=== Input data ===

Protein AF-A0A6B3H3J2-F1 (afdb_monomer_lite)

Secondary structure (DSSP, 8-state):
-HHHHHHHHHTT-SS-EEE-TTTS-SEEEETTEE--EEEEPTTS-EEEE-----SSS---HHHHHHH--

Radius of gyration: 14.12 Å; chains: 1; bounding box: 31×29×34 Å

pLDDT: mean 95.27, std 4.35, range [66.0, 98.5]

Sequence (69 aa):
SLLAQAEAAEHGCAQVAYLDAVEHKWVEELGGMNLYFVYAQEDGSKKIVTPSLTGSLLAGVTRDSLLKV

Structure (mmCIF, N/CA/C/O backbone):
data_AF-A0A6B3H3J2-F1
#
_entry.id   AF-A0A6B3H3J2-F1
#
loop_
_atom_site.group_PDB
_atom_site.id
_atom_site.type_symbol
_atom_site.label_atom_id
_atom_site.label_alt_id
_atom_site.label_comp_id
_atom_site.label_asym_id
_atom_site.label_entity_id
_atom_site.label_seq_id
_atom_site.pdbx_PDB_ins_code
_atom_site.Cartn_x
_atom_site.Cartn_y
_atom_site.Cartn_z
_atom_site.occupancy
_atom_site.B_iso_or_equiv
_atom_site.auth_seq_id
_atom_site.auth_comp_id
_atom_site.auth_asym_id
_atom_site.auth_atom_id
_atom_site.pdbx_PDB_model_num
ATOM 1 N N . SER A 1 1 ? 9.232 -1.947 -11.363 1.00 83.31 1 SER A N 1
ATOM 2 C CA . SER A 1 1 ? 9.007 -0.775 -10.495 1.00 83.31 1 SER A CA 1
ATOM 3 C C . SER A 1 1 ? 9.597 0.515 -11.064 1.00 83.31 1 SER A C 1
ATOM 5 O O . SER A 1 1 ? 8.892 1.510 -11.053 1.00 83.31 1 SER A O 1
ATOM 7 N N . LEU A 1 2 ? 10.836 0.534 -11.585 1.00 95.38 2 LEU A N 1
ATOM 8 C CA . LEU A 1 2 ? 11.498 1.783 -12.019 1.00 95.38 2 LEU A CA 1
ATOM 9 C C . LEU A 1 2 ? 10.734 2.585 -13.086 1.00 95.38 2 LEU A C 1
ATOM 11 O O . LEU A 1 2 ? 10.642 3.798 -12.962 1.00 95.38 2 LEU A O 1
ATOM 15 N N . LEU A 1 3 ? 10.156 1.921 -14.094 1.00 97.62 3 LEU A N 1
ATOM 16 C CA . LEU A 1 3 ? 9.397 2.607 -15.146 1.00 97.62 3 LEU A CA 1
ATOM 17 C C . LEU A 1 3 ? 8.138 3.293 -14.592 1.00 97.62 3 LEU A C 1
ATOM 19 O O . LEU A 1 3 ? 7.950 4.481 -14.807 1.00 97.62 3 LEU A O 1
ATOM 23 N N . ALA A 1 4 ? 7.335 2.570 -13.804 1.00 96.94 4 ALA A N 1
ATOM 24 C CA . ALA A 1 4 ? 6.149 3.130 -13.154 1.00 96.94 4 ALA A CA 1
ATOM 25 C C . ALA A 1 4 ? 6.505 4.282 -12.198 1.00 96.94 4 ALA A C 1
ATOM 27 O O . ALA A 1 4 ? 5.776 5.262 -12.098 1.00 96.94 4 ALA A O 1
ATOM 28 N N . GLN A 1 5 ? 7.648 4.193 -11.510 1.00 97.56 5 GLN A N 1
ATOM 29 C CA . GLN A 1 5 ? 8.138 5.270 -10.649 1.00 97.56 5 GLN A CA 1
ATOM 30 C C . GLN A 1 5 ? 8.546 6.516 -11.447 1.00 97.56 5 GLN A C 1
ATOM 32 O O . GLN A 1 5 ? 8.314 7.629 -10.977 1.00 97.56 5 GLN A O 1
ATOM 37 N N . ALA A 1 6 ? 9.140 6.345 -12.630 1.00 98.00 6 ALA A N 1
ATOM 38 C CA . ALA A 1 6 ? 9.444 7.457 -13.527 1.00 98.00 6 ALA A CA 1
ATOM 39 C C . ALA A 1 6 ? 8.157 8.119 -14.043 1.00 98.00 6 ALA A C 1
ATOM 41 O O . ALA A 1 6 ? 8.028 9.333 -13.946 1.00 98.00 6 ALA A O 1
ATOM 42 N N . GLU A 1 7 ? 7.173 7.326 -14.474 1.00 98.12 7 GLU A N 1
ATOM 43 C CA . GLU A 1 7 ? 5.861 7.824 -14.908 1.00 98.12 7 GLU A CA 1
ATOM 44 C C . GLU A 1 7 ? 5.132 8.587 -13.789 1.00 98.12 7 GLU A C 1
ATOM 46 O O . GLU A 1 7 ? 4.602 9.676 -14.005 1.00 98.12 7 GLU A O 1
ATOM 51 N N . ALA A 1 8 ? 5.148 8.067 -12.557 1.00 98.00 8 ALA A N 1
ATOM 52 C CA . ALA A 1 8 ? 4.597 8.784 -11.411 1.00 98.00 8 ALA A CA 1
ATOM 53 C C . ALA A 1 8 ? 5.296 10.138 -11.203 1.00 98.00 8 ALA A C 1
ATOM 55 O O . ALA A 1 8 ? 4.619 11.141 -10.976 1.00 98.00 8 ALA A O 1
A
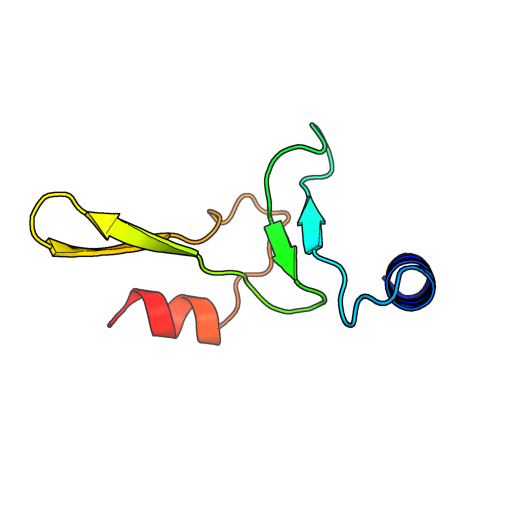TOM 56 N N . ALA A 1 9 ? 6.626 10.190 -11.330 1.00 98.00 9 ALA A N 1
ATOM 57 C CA . ALA A 1 9 ? 7.387 11.431 -11.202 1.00 98.00 9 ALA A CA 1
ATOM 58 C C . ALA A 1 9 ? 7.057 12.444 -12.313 1.00 98.00 9 ALA A C 1
ATOM 60 O O . ALA A 1 9 ? 6.927 13.635 -12.026 1.00 98.00 9 ALA A O 1
ATOM 61 N N . GLU A 1 10 ? 6.858 11.988 -13.553 1.00 98.50 10 GLU A N 1
ATOM 62 C CA . GLU A 1 10 ? 6.392 12.823 -14.672 1.00 98.50 10 GLU A CA 1
ATOM 63 C C . GLU A 1 10 ? 5.000 13.418 -14.403 1.00 98.50 10 GLU A C 1
ATOM 65 O O . GLU A 1 10 ? 4.731 14.563 -14.765 1.00 98.50 10 GLU A O 1
ATOM 70 N N . HIS A 1 11 ? 4.150 12.690 -13.675 1.00 98.19 11 HIS A N 1
ATOM 71 C CA . HIS A 1 11 ? 2.856 13.170 -13.185 1.00 98.19 11 HIS A CA 1
ATOM 72 C C . HIS A 1 11 ? 2.929 13.924 -11.840 1.00 98.19 11 HIS A C 1
ATOM 74 O O . HIS A 1 11 ? 1.906 14.127 -11.184 1.00 98.19 11 HIS A O 1
ATOM 80 N N . GLY A 1 12 ? 4.119 14.346 -11.399 1.00 98.38 12 GLY A N 1
ATOM 81 C CA . GLY A 1 12 ? 4.308 15.124 -10.168 1.00 98.38 12 GLY A CA 1
ATOM 82 C C . GLY A 1 12 ? 4.085 14.336 -8.871 1.00 98.38 12 GLY A C 1
ATOM 83 O O . GLY A 1 12 ? 3.950 14.932 -7.801 1.00 98.38 12 GLY A O 1
ATOM 84 N N . CYS A 1 13 ? 4.046 13.005 -8.944 1.00 98.25 13 CYS A N 1
ATOM 85 C CA . CYS A 1 13 ? 3.856 12.114 -7.806 1.00 98.25 13 CYS A CA 1
ATOM 86 C C . CYS A 1 13 ? 5.200 11.573 -7.296 1.00 98.25 13 CYS A C 1
ATOM 88 O O . CYS A 1 13 ? 6.068 11.163 -8.063 1.00 98.25 13 CYS A O 1
ATOM 90 N N . ALA A 1 14 ? 5.372 11.522 -5.973 1.00 96.88 14 ALA A N 1
ATOM 91 C CA . ALA A 1 14 ? 6.625 11.067 -5.364 1.00 96.88 14 ALA A CA 1
ATOM 92 C C . ALA A 1 14 ? 6.791 9.535 -5.345 1.00 96.88 14 ALA A C 1
ATOM 94 O O . ALA A 1 14 ? 7.916 9.044 -5.259 1.00 96.88 14 ALA A 
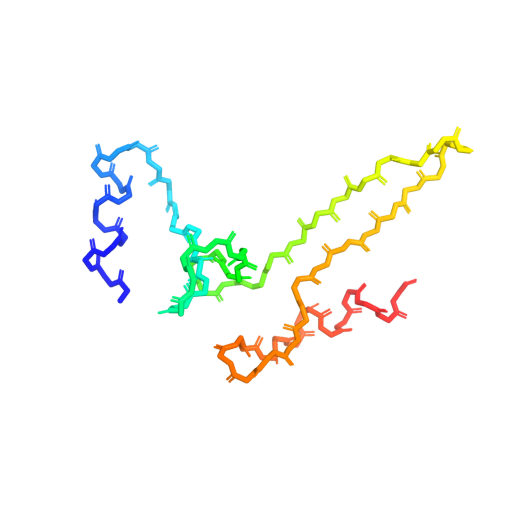O 1
ATOM 95 N N . GLN A 1 15 ? 5.694 8.774 -5.376 1.00 97.25 15 GLN A N 1
ATOM 96 C CA . GLN A 1 15 ? 5.666 7.309 -5.281 1.00 97.25 15 GLN A CA 1
ATOM 97 C C . GLN A 1 15 ? 4.493 6.737 -6.085 1.00 97.25 15 GLN A C 1
ATOM 99 O O . GLN A 1 15 ? 3.507 7.432 -6.331 1.00 97.25 15 GLN A O 1
ATOM 104 N N . VAL A 1 16 ? 4.594 5.456 -6.443 1.00 97.56 16 VAL A N 1
ATOM 105 C CA . VAL A 1 16 ? 3.535 4.687 -7.116 1.00 97.56 16 VAL A CA 1
ATOM 106 C C . VAL A 1 16 ? 2.652 3.997 -6.083 1.00 97.56 16 VAL A C 1
ATOM 108 O O . VAL A 1 16 ? 3.170 3.253 -5.255 1.00 97.56 16 VAL A O 1
ATOM 111 N N . ALA A 1 17 ? 1.334 4.183 -6.152 1.00 96.19 17 ALA A N 1
ATOM 112 C CA . ALA A 1 17 ? 0.380 3.318 -5.461 1.00 96.19 17 ALA A CA 1
ATOM 113 C C . ALA A 1 17 ? -0.005 2.160 -6.393 1.00 96.19 17 ALA A C 1
ATOM 115 O O . ALA A 1 17 ? -0.599 2.383 -7.447 1.00 96.19 17 ALA A O 1
ATOM 116 N N . TYR A 1 18 ? 0.369 0.939 -6.026 1.00 95.81 18 TYR A N 1
ATOM 117 C CA . TYR A 1 18 ? 0.071 -0.265 -6.788 1.00 95.81 18 TYR A CA 1
ATOM 118 C C . TYR A 1 18 ? -1.359 -0.733 -6.532 1.00 95.81 18 TYR A C 1
ATOM 120 O O . TYR A 1 18 ? -1.849 -0.717 -5.399 1.00 95.81 18 TYR A O 1
ATOM 128 N N . LEU A 1 19 ? -2.001 -1.165 -7.612 1.00 96.38 19 LEU A N 1
ATOM 129 C CA . LEU A 1 19 ? -3.260 -1.892 -7.584 1.00 96.38 19 LEU A CA 1
ATOM 130 C C . LEU A 1 19 ? -2.993 -3.368 -7.878 1.00 96.38 19 LEU A C 1
ATOM 132 O O . LEU A 1 19 ? -1.969 -3.704 -8.478 1.00 96.
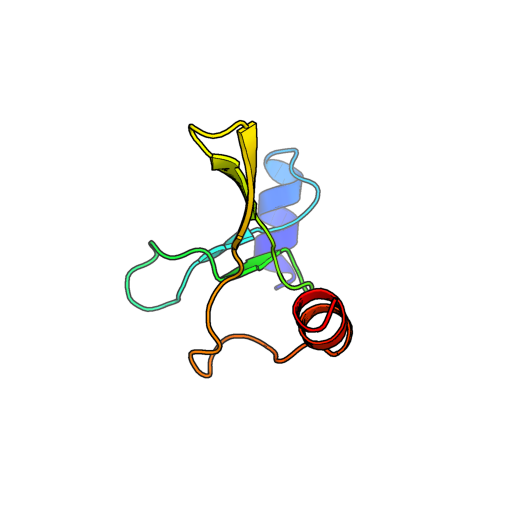38 19 LEU A O 1
ATOM 136 N N . ASP A 1 20 ? -3.937 -4.222 -7.500 1.00 95.62 20 ASP A N 1
ATOM 137 C CA . ASP A 1 20 ? -3.911 -5.639 -7.834 1.00 95.62 20 ASP A CA 1
ATOM 138 C C . ASP A 1 20 ? -3.776 -5.859 -9.349 1.00 95.62 20 ASP A C 1
ATOM 140 O O . ASP A 1 20 ? -4.339 -5.119 -10.155 1.00 95.62 20 ASP A O 1
ATOM 144 N N . ALA A 1 21 ? -3.052 -6.904 -9.742 1.00 94.81 21 ALA A N 1
ATOM 145 C CA . ALA A 1 21 ? -2.739 -7.170 -11.147 1.00 94.81 21 ALA A CA 1
ATOM 146 C C . ALA A 1 21 ? -3.871 -7.854 -11.941 1.00 94.81 21 ALA A C 1
ATOM 148 O O . ALA A 1 21 ? -3.687 -8.136 -13.124 1.00 94.81 21 ALA A O 1
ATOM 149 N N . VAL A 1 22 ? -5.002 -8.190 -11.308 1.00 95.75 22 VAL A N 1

===

■ **Task to carry out**:
Your answer must be the data above, copied exactly from its first line through the line containing "ATOM 32 O O", and nothing more.

■ **Response box**:
Protein AF-A0A6B3H3J2-F1 (afdb_monomer_lite)

Secondary structure (DSSP, 8-state):
-HHHHHHHHHTT-SS-EEE-TTTS-SEEEETTEE--EEEEPTTS-EEEE-----SSS---HHHHHHH--

Radius of gyration: 14.12 Å; chains: 1; bounding box: 31×29×34 Å

pLDDT: mean 95.27, std 4.35, range [66.0, 98.5]

Sequence (69 aa):
SLLAQAEAAEHGCAQVAYLDAVEHKWVEELGGMNLYFVYAQEDGSKKIVTPSLTGSLLAGVTRDSLLKV

Structure (mmCIF, N/CA/C/O backbone):
data_AF-A0A6B3H3J2-F1
#
_entry.id   AF-A0A6B3H3J2-F1
#
loop_
_atom_site.group_PDB
_atom_site.id
_atom_site.type_symbol
_atom_site.label_atom_id
_atom_site.label_alt_id
_atom_site.label_comp_id
_atom_site.label_asym_id
_atom_site.label_entity_id
_atom_site.label_seq_id
_atom_site.pdbx_PDB_ins_code
_atom_site.Cartn_x
_atom_site.Cartn_y
_atom_site.Cartn_z
_atom_site.occupancy
_atom_site.B_iso_or_equiv
_atom_site.auth_seq_id
_atom_site.auth_comp_id
_atom_site.auth_asym_id
_atom_site.auth_atom_id
_atom_site.pdbx_PDB_model_num
ATOM 1 N N . SER A 1 1 ? 9.232 -1.947 -11.363 1.00 83.31 1 SER A N 1
ATOM 2 C CA . SER A 1 1 ? 9.007 -0.775 -10.495 1.00 83.31 1 SER A CA 1
ATOM 3 C C . SER A 1 1 ? 9.597 0.515 -11.064 1.00 83.31 1 SER A C 1
ATOM 5 O O . SER A 1 1 ? 8.892 1.510 -11.053 1.00 83.31 1 SER A O 1
ATOM 7 N N . LEU A 1 2 ? 10.836 0.534 -11.585 1.00 95.38 2 LEU A N 1
ATOM 8 C CA . LEU A 1 2 ? 11.498 1.783 -12.019 1.00 95.38 2 LEU A CA 1
ATOM 9 C C . LEU A 1 2 ? 10.734 2.585 -13.086 1.00 95.38 2 LEU A C 1
ATOM 11 O O . LEU A 1 2 ? 10.642 3.798 -12.962 1.00 95.38 2 LEU A O 1
ATOM 15 N N . LEU A 1 3 ? 10.156 1.921 -14.094 1.00 97.62 3 LEU A N 1
ATOM 16 C CA . LEU A 1 3 ? 9.397 2.607 -15.146 1.00 97.62 3 LEU A CA 1
ATOM 17 C C . LEU A 1 3 ? 8.138 3.293 -14.592 1.00 97.62 3 LEU A C 1
ATOM 19 O O . LEU A 1 3 ? 7.950 4.481 -14.807 1.00 97.62 3 LEU A O 1
ATOM 23 N N . ALA A 1 4 ? 7.335 2.570 -13.804 1.00 96.94 4 ALA A N 1
ATOM 24 C CA . ALA A 1 4 ? 6.149 3.130 -13.154 1.00 96.94 4 ALA A CA 1
ATOM 25 C C . ALA A 1 4 ? 6.505 4.282 -12.198 1.00 96.94 4 ALA A C 1
ATOM 27 O O . ALA A 1 4 ? 5.776 5.262 -12.098 1.00 96.94 4 ALA A O 1
ATOM 28 N N . GLN A 1 5 ? 7.648 4.193 -11.510 1.00 97.56 5 GLN A N 1
ATOM 29 C CA . GLN A 1 5 ? 8.138 5.270 -10.649 1.00 97.56 5 GLN A CA 1
ATOM 30 C C . GLN A 1 5 ? 8.546 6.516 -11.447 1.00 97.56 5 GLN A C 1
ATOM 32 O O . GLN A 1 5 ? 8.314 7.629 -10.977 1.00 97.56 5 GLN A O 1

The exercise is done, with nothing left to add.